▸ **THE TASK**:
Starting at the first line of the entries below, output every line exactly, up to and including the line with "Structure (mmCIF, N/CA/C/O".

Excerpts from a dataset:

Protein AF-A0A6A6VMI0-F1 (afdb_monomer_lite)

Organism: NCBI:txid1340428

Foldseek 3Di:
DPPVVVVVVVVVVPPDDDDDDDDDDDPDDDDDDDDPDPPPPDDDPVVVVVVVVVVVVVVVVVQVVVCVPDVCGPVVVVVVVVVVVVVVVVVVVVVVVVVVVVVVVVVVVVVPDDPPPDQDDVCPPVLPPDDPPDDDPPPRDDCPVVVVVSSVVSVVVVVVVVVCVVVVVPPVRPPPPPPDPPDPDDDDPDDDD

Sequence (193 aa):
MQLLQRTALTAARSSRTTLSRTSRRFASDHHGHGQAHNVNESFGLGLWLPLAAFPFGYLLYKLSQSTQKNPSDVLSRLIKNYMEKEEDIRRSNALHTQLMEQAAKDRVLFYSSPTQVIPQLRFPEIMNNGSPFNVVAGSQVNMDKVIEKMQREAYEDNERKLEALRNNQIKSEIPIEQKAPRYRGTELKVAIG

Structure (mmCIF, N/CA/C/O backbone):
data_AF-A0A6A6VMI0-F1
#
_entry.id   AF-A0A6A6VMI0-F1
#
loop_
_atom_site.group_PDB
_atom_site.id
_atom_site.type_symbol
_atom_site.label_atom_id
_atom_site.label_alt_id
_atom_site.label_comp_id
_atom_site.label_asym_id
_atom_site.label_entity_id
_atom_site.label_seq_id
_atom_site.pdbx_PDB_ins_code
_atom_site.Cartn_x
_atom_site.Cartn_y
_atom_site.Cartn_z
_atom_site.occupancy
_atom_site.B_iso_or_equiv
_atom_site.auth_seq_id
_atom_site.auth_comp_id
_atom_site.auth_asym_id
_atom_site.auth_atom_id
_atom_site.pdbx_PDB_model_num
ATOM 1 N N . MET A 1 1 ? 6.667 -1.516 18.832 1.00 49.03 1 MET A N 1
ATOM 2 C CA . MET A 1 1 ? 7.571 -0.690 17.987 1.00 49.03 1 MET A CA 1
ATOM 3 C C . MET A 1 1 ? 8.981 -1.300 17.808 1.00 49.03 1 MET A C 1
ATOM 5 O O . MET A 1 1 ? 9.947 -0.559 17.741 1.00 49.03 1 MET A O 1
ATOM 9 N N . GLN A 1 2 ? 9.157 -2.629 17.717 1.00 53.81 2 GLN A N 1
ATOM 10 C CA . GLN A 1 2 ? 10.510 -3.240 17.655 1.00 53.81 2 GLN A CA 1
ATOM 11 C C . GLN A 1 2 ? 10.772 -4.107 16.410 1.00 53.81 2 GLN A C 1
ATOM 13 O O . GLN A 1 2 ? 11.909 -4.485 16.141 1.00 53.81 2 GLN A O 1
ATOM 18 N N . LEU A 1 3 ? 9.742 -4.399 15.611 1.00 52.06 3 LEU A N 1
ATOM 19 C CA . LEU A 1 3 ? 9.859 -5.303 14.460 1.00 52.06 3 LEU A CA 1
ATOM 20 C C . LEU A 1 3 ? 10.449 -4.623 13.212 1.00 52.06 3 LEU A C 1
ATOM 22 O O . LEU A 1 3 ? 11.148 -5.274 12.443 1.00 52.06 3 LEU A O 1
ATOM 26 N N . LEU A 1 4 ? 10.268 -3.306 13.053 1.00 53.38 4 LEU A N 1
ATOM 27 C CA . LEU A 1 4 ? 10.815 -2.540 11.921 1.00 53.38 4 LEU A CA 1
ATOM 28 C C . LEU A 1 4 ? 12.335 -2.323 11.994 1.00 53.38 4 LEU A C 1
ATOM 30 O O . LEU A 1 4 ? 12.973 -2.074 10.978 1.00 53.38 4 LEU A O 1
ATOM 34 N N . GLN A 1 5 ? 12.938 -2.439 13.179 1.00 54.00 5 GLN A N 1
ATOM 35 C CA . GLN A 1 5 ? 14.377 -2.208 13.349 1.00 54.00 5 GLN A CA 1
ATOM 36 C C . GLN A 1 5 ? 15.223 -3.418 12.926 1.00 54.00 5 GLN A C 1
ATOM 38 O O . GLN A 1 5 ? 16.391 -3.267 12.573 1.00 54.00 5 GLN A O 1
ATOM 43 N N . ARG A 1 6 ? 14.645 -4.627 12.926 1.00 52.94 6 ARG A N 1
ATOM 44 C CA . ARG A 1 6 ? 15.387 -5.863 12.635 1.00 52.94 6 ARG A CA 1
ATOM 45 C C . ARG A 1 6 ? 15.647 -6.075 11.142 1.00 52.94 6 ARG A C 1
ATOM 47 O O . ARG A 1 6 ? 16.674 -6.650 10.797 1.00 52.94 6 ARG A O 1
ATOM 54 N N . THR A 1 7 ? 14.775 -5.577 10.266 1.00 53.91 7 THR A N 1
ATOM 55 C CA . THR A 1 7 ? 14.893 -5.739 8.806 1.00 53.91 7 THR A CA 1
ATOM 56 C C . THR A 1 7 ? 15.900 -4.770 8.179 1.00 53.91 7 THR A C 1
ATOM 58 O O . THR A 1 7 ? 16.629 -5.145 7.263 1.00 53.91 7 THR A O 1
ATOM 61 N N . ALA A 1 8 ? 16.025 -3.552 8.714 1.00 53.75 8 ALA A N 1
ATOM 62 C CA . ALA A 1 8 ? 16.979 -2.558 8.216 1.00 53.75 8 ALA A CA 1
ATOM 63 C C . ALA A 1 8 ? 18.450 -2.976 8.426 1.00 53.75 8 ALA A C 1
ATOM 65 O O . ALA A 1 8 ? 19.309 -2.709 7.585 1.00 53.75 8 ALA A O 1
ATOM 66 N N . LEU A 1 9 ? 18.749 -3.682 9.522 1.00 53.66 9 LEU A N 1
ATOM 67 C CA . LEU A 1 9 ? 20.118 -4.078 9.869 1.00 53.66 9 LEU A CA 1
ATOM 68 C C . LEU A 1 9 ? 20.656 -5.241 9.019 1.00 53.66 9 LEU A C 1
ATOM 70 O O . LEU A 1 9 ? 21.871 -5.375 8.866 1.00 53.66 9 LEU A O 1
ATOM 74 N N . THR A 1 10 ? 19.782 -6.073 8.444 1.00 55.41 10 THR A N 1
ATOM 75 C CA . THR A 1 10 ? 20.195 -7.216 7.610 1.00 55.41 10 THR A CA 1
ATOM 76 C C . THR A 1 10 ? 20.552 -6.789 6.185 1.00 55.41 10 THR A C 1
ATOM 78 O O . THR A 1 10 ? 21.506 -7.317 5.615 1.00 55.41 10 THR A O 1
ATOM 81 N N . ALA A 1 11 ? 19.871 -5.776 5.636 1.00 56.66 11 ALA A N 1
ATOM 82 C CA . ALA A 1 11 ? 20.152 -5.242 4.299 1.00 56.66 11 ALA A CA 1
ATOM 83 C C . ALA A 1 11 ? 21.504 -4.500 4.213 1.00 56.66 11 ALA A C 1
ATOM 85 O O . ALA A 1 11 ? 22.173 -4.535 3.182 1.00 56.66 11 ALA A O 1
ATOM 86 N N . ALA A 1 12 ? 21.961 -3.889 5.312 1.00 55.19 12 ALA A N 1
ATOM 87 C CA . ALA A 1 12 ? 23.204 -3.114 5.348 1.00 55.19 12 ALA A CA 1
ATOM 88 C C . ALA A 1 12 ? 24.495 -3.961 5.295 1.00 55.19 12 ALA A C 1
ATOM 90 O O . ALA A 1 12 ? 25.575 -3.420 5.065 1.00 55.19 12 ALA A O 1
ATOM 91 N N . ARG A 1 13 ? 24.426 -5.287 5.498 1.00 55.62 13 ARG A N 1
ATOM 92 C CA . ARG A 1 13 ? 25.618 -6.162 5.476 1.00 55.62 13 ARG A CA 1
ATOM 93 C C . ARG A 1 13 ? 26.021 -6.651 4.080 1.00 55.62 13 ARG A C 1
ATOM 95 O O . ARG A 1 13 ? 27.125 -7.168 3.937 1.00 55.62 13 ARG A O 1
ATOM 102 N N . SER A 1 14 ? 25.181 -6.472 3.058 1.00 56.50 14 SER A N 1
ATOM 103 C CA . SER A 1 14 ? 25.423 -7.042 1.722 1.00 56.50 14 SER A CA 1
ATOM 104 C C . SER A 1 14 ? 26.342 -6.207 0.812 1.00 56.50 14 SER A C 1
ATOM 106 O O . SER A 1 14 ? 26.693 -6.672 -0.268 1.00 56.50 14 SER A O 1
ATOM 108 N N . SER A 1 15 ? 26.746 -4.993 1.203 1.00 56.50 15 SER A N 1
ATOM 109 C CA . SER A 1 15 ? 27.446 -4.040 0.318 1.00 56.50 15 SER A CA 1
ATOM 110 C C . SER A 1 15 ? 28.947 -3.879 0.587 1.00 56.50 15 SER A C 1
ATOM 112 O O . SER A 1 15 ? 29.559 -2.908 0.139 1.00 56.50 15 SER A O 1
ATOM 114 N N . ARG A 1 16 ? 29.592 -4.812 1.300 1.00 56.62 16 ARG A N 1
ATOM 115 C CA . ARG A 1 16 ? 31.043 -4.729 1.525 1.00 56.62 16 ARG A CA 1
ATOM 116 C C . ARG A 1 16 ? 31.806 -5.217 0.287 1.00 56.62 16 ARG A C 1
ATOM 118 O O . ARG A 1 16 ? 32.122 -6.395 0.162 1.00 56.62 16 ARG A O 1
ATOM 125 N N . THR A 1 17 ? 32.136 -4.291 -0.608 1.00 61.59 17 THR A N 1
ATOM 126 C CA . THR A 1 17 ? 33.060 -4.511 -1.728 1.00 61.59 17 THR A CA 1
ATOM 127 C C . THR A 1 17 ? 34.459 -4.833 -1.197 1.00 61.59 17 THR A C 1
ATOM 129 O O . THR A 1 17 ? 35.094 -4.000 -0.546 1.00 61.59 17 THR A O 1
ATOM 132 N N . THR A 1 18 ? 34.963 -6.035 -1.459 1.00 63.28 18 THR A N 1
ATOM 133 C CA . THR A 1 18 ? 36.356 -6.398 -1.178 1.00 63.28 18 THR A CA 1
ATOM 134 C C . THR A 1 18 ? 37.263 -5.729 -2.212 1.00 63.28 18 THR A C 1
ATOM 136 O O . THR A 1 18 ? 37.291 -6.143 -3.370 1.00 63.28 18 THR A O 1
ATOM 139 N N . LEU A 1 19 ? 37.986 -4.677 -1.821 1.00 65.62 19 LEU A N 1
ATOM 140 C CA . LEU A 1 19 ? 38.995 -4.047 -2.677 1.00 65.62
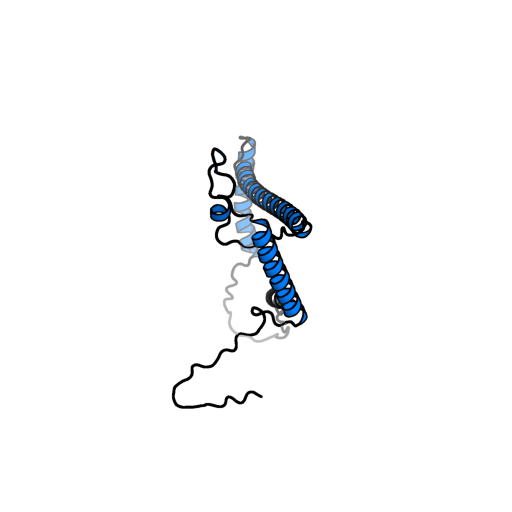 19 LEU A CA 1
ATOM 141 C C . LEU A 1 19 ? 40.134 -5.043 -2.964 1.00 65.62 19 LEU A C 1
ATOM 143 O O . LEU A 1 19 ? 40.698 -5.631 -2.040 1.00 65.62 19 LEU A O 1
ATOM 147 N N . SER A 1 20 ? 40.463 -5.223 -4.246 1.00 62.91 20 SER A N 1
ATOM 148 C CA . SER A 1 20 ? 41.582 -6.054 -4.705 1.00 62.91 20 SER A CA 1
ATOM 149 C C . SER A 1 20 ? 42.905 -5.516 -4.154 1.00 62.91 20 SER A C 1
ATOM 151 O O . SER A 1 20 ? 43.247 -4.348 -4.338 1.00 62.91 20 SER A O 1
ATOM 153 N N . ARG A 1 21 ? 43.654 -6.366 -3.448 1.00 62.25 21 ARG A N 1
ATOM 154 C CA . ARG A 1 21 ? 44.959 -6.023 -2.879 1.00 62.25 21 ARG A CA 1
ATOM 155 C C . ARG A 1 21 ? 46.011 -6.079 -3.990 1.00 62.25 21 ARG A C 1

▸ **REPLY TO THE TASK**:
Protein AF-A0A6A6VMI0-F1 (afdb_monomer_lite)

Organism: NCBI:txid1340428

Foldseek 3Di:
DPPVVVVVVVVVVPPDDDDDDDDDDDPDDDDDDDDPDPPPPDDDPVVVVVVVVVVVVVVVVVQVVVCVPDVCGPVVVVVVVVVVVVVVVVVVVVVVVVVVVVVVVVVVVVVPDDPPPDQDDVCPPVLPPDDPPDDDPPPRDDCPVVVVVSSVVSVVVVVVVVVCVVVVVPPVRPPPPPPDPPDPDDDDPDDDD

Sequence (193 aa):
MQLLQRTALTAARSSRTTLSRTSRRFASDHHGHGQAHNVNESFGLGLWLPLAAFPFGYLLYKLSQSTQKNPSDVLSRLIKNYMEKEEDIRRSNALHTQLMEQAAKDRVLFYSSPTQVIPQLRFPEIMNNGSPFNVVAGSQVNMDKVIEKMQREAYEDNERKLEALRNNQIKSEIPIEQKAPRYRGTELKVAIG

Structure (mmCIF, N/CA/C/O backbone):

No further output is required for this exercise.